_DIRECTIONS FOR THIS TASK_
Task for the records below: please copy exactly, and only, the lines from the one containing "ATOM 61 O O" to the last line, both included, leaving out the pictures.

[Data extracted from a collection]
══════════
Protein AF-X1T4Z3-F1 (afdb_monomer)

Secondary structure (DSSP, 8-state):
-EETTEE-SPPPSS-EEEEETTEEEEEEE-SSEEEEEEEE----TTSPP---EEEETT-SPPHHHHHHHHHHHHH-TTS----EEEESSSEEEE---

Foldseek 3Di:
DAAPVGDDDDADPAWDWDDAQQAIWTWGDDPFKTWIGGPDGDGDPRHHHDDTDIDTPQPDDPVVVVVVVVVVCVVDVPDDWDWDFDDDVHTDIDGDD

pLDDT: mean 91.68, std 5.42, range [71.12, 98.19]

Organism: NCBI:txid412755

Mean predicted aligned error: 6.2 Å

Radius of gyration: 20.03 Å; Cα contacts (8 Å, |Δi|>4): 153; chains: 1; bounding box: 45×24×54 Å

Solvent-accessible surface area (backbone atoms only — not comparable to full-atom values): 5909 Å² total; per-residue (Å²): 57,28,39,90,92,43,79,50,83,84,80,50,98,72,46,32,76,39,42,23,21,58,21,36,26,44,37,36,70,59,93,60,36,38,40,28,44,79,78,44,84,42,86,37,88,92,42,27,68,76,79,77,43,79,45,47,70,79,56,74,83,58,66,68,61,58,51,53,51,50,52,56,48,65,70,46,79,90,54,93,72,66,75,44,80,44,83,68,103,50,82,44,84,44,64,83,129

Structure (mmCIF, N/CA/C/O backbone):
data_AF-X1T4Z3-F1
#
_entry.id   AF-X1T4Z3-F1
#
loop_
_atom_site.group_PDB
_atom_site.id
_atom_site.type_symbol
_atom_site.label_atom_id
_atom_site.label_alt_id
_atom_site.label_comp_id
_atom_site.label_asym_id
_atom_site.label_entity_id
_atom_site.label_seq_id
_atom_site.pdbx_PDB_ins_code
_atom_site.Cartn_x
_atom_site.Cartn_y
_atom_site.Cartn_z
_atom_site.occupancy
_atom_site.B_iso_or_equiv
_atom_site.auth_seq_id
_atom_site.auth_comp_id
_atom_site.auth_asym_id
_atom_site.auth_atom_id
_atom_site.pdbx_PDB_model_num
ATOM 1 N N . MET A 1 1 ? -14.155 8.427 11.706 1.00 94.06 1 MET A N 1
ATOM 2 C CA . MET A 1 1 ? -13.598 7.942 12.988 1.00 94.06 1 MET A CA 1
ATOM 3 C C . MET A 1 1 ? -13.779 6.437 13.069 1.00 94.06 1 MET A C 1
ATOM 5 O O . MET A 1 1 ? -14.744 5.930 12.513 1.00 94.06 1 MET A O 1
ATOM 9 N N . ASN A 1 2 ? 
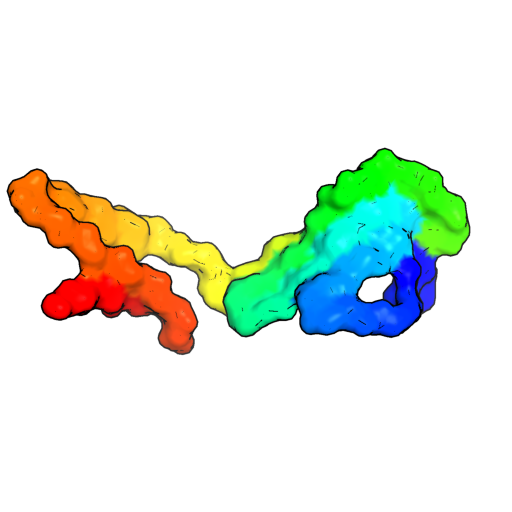-12.857 5.728 13.717 1.00 96.88 2 ASN A N 1
ATOM 10 C CA . ASN A 1 2 ? -12.907 4.277 13.863 1.00 96.88 2 ASN A CA 1
ATOM 11 C C . ASN A 1 2 ? -13.486 3.885 15.226 1.00 96.88 2 ASN A C 1
ATOM 13 O O . ASN A 1 2 ? -12.833 4.049 16.258 1.00 96.88 2 ASN A O 1
ATOM 17 N N . HIS A 1 3 ? -14.711 3.371 15.226 1.00 96.19 3 HIS A N 1
ATOM 18 C CA . HIS A 1 3 ? -15.374 2.832 16.410 1.00 96.19 3 HIS A CA 1
ATOM 19 C C . HIS A 1 3 ? -15.343 1.303 16.388 1.00 96.19 3 HIS A C 1
ATOM 21 O O . HIS A 1 3 ? -14.919 0.690 15.410 1.00 96.19 3 HIS A O 1
ATOM 27 N N . LYS A 1 4 ? -15.814 0.662 17.461 1.00 93.38 4 LYS A N 1
ATOM 28 C CA . LYS A 1 4 ? -15.903 -0.807 17.509 1.00 93.38 4 LYS A CA 1
ATOM 29 C C . LYS A 1 4 ? -16.882 -1.358 16.472 1.00 93.38 4 LYS A C 1
ATOM 31 O O . LYS A 1 4 ? -16.706 -2.471 15.995 1.00 93.38 4 LYS A O 1
ATOM 36 N N . GLU A 1 5 ? -17.895 -0.571 16.134 1.00 94.50 5 GLU A N 1
ATOM 37 C CA . GLU A 1 5 ? -18.938 -0.887 15.163 1.00 94.50 5 GLU A CA 1
ATOM 38 C C . GLU A 1 5 ? -18.479 -0.639 13.715 1.00 94.50 5 GLU A C 1
ATOM 40 O O . GLU A 1 5 ? -19.127 -1.107 12.781 1.00 94.50 5 GLU A O 1
ATOM 45 N N . GLY A 1 6 ? -17.362 0.075 13.526 1.00 93.19 6 GLY A N 1
ATOM 46 C CA . GLY A 1 6 ? -16.775 0.378 12.225 1.00 93.19 6 GLY A CA 1
ATOM 47 C C . GLY A 1 6 ? -16.432 1.855 12.026 1.00 93.19 6 GLY A C 1
ATOM 48 O O . GLY A 1 6 ? -16.404 2.660 12.963 1.00 93.19 6 GLY A O 1
ATOM 49 N N . LEU A 1 7 ? -16.148 2.201 10.769 1.00 94.44 7 LEU A N 1
ATOM 50 C CA . LEU A 1 7 ? -15.825 3.563 10.354 1.00 94.44 7 LEU A CA 1
ATOM 51 C C . LEU A 1 7 ? -17.093 4.422 10.240 1.00 94.44 7 LEU A C 1
ATOM 53 O O . LEU A 1 7 ? -18.103 3.993 9.689 1.00 94.44 7 LEU A O 1
ATOM 57 N N . SER A 1 8 ? -17.014 5.655 10.736 1.00 94.75 8 SER A N 1
ATOM 58 C CA . SER A 1 8 ? -18.059 6.681 10.647 1.00 94.75 8 SER A CA 1
ATOM 59 C C . SER A 1 8 ? -17.517 7.987 10.048 1.00 94.75 8 SER A C 1
ATOM 61 O O . SER A 1 8 ? -16.346 8.319 10.247 1.00 94.75 8 SER A O 1
ATOM 63 N N . GLY A 1 9 ? -18.362 8.760 9.363 1.00 91.50 9 GLY A N 1
ATOM 64 C CA . GLY A 1 9 ? -18.008 10.058 8.771 1.00 91.50 9 GLY A CA 1
ATOM 65 C C . GLY A 1 9 ? -18.207 10.107 7.257 1.00 91.50 9 GLY A C 1
ATOM 66 O O . GLY A 1 9 ? -18.531 9.097 6.636 1.00 91.50 9 GLY A O 1
ATOM 67 N N . GLU A 1 10 ? -18.038 11.296 6.681 1.00 91.12 10 GLU A N 1
ATOM 68 C CA . GLU A 1 10 ? -18.055 11.491 5.229 1.00 91.12 10 GLU A CA 1
ATOM 69 C C . GLU A 1 10 ? -16.660 11.286 4.640 1.00 91.12 10 GLU A C 1
ATOM 71 O O . GLU A 1 10 ? -15.660 11.691 5.238 1.00 91.12 10 GLU A O 1
ATOM 76 N N . GLY A 1 11 ? -16.619 10.658 3.464 1.00 90.44 11 GLY A N 1
ATOM 77 C CA . GLY A 1 11 ? -15.386 10.462 2.714 1.00 90.44 11 GLY A CA 1
ATOM 78 C C . GLY A 1 11 ? -14.932 11.741 2.011 1.00 90.44 11 GLY A C 1
ATOM 79 O O . GLY A 1 11 ? -15.746 12.535 1.532 1.00 90.44 11 GLY A O 1
ATOM 80 N N . GLY A 1 12 ? -13.620 11.935 1.943 1.00 90.31 12 GLY A N 1
ATOM 81 C CA . GLY A 1 12 ? -12.988 12.976 1.151 1.00 90.31 12 GLY A CA 1
ATOM 82 C C . GLY A 1 12 ? -12.962 12.634 -0.340 1.00 90.31 12 GLY A C 1
ATOM 83 O O . GLY A 1 12 ? -13.205 11.507 -0.763 1.00 90.31 12 GLY A O 1
ATOM 84 N N . LEU A 1 13 ? -12.629 13.628 -1.168 1.00 
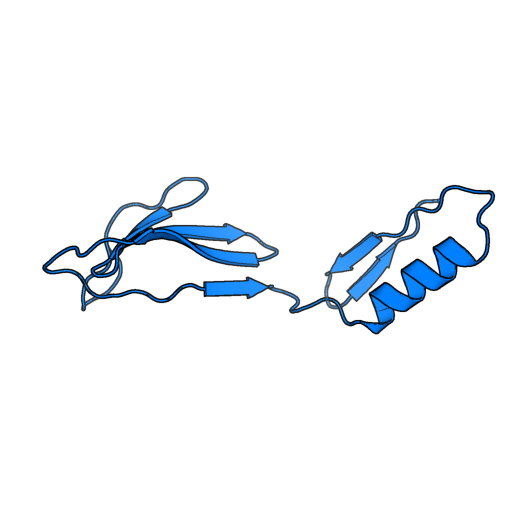89.62 13 LEU A N 1
ATOM 85 C CA . LEU A 1 13 ? -12.577 13.451 -2.626 1.00 89.62 13 LEU A CA 1
ATOM 86 C C . LEU A 1 13 ? -11.414 12.549 -3.082 1.00 89.62 13 LEU A C 1
ATOM 88 O O . LEU A 1 13 ? -11.515 11.889 -4.112 1.00 89.62 13 LEU A O 1
ATOM 92 N N . TYR A 1 14 ? -10.306 12.556 -2.336 1.00 90.88 14 TYR A N 1
ATOM 93 C CA . TYR A 1 14 ? -9.069 11.850 -2.699 1.00 90.88 14 TYR A CA 1
ATOM 94 C C . TYR A 1 14 ? -8.586 10.877 -1.627 1.00 90.88 14 TYR A C 1
ATOM 96 O O . TYR A 1 14 ? -7.963 9.869 -1.950 1.00 90.88 14 TYR A O 1
ATOM 104 N N . TYR A 1 15 ? -8.821 11.209 -0.362 1.00 95.12 15 TYR A N 1
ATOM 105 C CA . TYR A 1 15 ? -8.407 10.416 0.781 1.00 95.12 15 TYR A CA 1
══════════
_RESULT OF THIS EXERCISE_
ATOM 61 O O . SER A 1 8 ? -16.346 8.319 10.247 1.00 94.75 8 SER A O 1
ATOM 63 N N . GLY A 1 9 ? -18.362 8.760 9.363 1.00 91.50 9 GLY A N 1
ATOM 64 C CA . GLY A 1 9 ? -18.008 10.058 8.771 1.00 91.50 9 GLY A CA 1
ATOM 65 C C . GLY A 1 9 ? -18.207 10.107 7.257 1.00 91.50 9 GLY A C 1
ATOM 66 O O . GLY A 1 9 ? -18.531 9.097 6.636 1.00 91.50 9 GLY A O 1
ATOM 67 N N . GLU A 1 10 ? -18.038 11.296 6.681 1.00 91.12 10 GLU A N 1
ATOM 68 C CA . GLU A 1 10 ? -18.055 11.491 5.229 1.00 91.12 10 GLU A CA 1
ATOM 69 C C . GLU A 1 10 ? -16.660 11.286 4.640 1.00 91.12 10 GLU A C 1
ATOM 71 O O . GLU A 1 10 ? -15.660 11.691 5.238 1.00 91.12 10 GLU A O 1
ATOM 76 N N . GLY A 1 11 ? -16.619 10.658 3.464 1.00 90.44 11 GLY A N 1
ATOM 77 C CA . GLY A 1 11 ? -15.386 10.462 2.714 1.00 90.44 11 GLY A CA 1
ATOM 78 C C . GLY A 1 11 ? -14.932 11.741 2.011 1.00 90.44 11 GLY A C 1
ATOM 79 O O . GLY A 1 11 ? -15.746 12.535 1.532 1.00 90.44 11 GLY A O 1
ATOM 80 N N . GLY A 1 12 ? -13.620 11.935 1.943 1.00 90.31 12 GLY A N 1
ATOM 81 C CA . GLY A 1 12 ? -12.988 12.976 1.151 1.00 90.31 12 GLY A CA 1
ATOM 82 C C . GLY A 1 12 ? -12.962 12.634 -0.340 1.00 90.31 12 GLY A C 1
ATOM 83 O O . GLY A 1 12 ? -13.205 11.507 -0.763 1.00 90.31 12 GLY A O 1
ATOM 84 N N . LEU A 1 13 ? -12.629 13.628 -1.168 1.00 
89.62 13 LEU A N 1
ATOM 85 C CA . LEU A 1 13 ? -12.577 13.451 -2.626 1.00 89.62 13 LEU A CA 1
ATOM 86 C C . LEU A 1 13 ? -11.414 12.549 -3.082 1.00 89.62 13 LEU A C 1
ATOM 88 O O . LEU A 1 13 ? -11.515 11.889 -4.112 1.00 89.62 13 LEU A O 1
ATOM 92 N N . TYR A 1 14 ? -10.306 12.556 -2.336 1.00 90.88 14 TYR A N 1
ATOM 93 C CA . TYR A 1 14 ? -9.069 11.850 -2.699 1.00 90.88 14 TYR A CA 1
ATOM 94 C C . TYR A 1 14 ? -8.586 10.877 -1.627 1.00 90.88 14 TYR A C 1
ATOM 96 O O . TYR A 1 14 ? -7.963 9.869 -1.950 1.00 90.88 14 TYR A O 1
ATOM 104 N N . TYR A 1 15 ? -8.821 11.209 -0.362 1.00 95.12 15 TYR A N 1
ATOM 105 C CA . TYR A 1 15 ? -8.407 10.416 0.781 1.00 95.12 15 TYR A CA 1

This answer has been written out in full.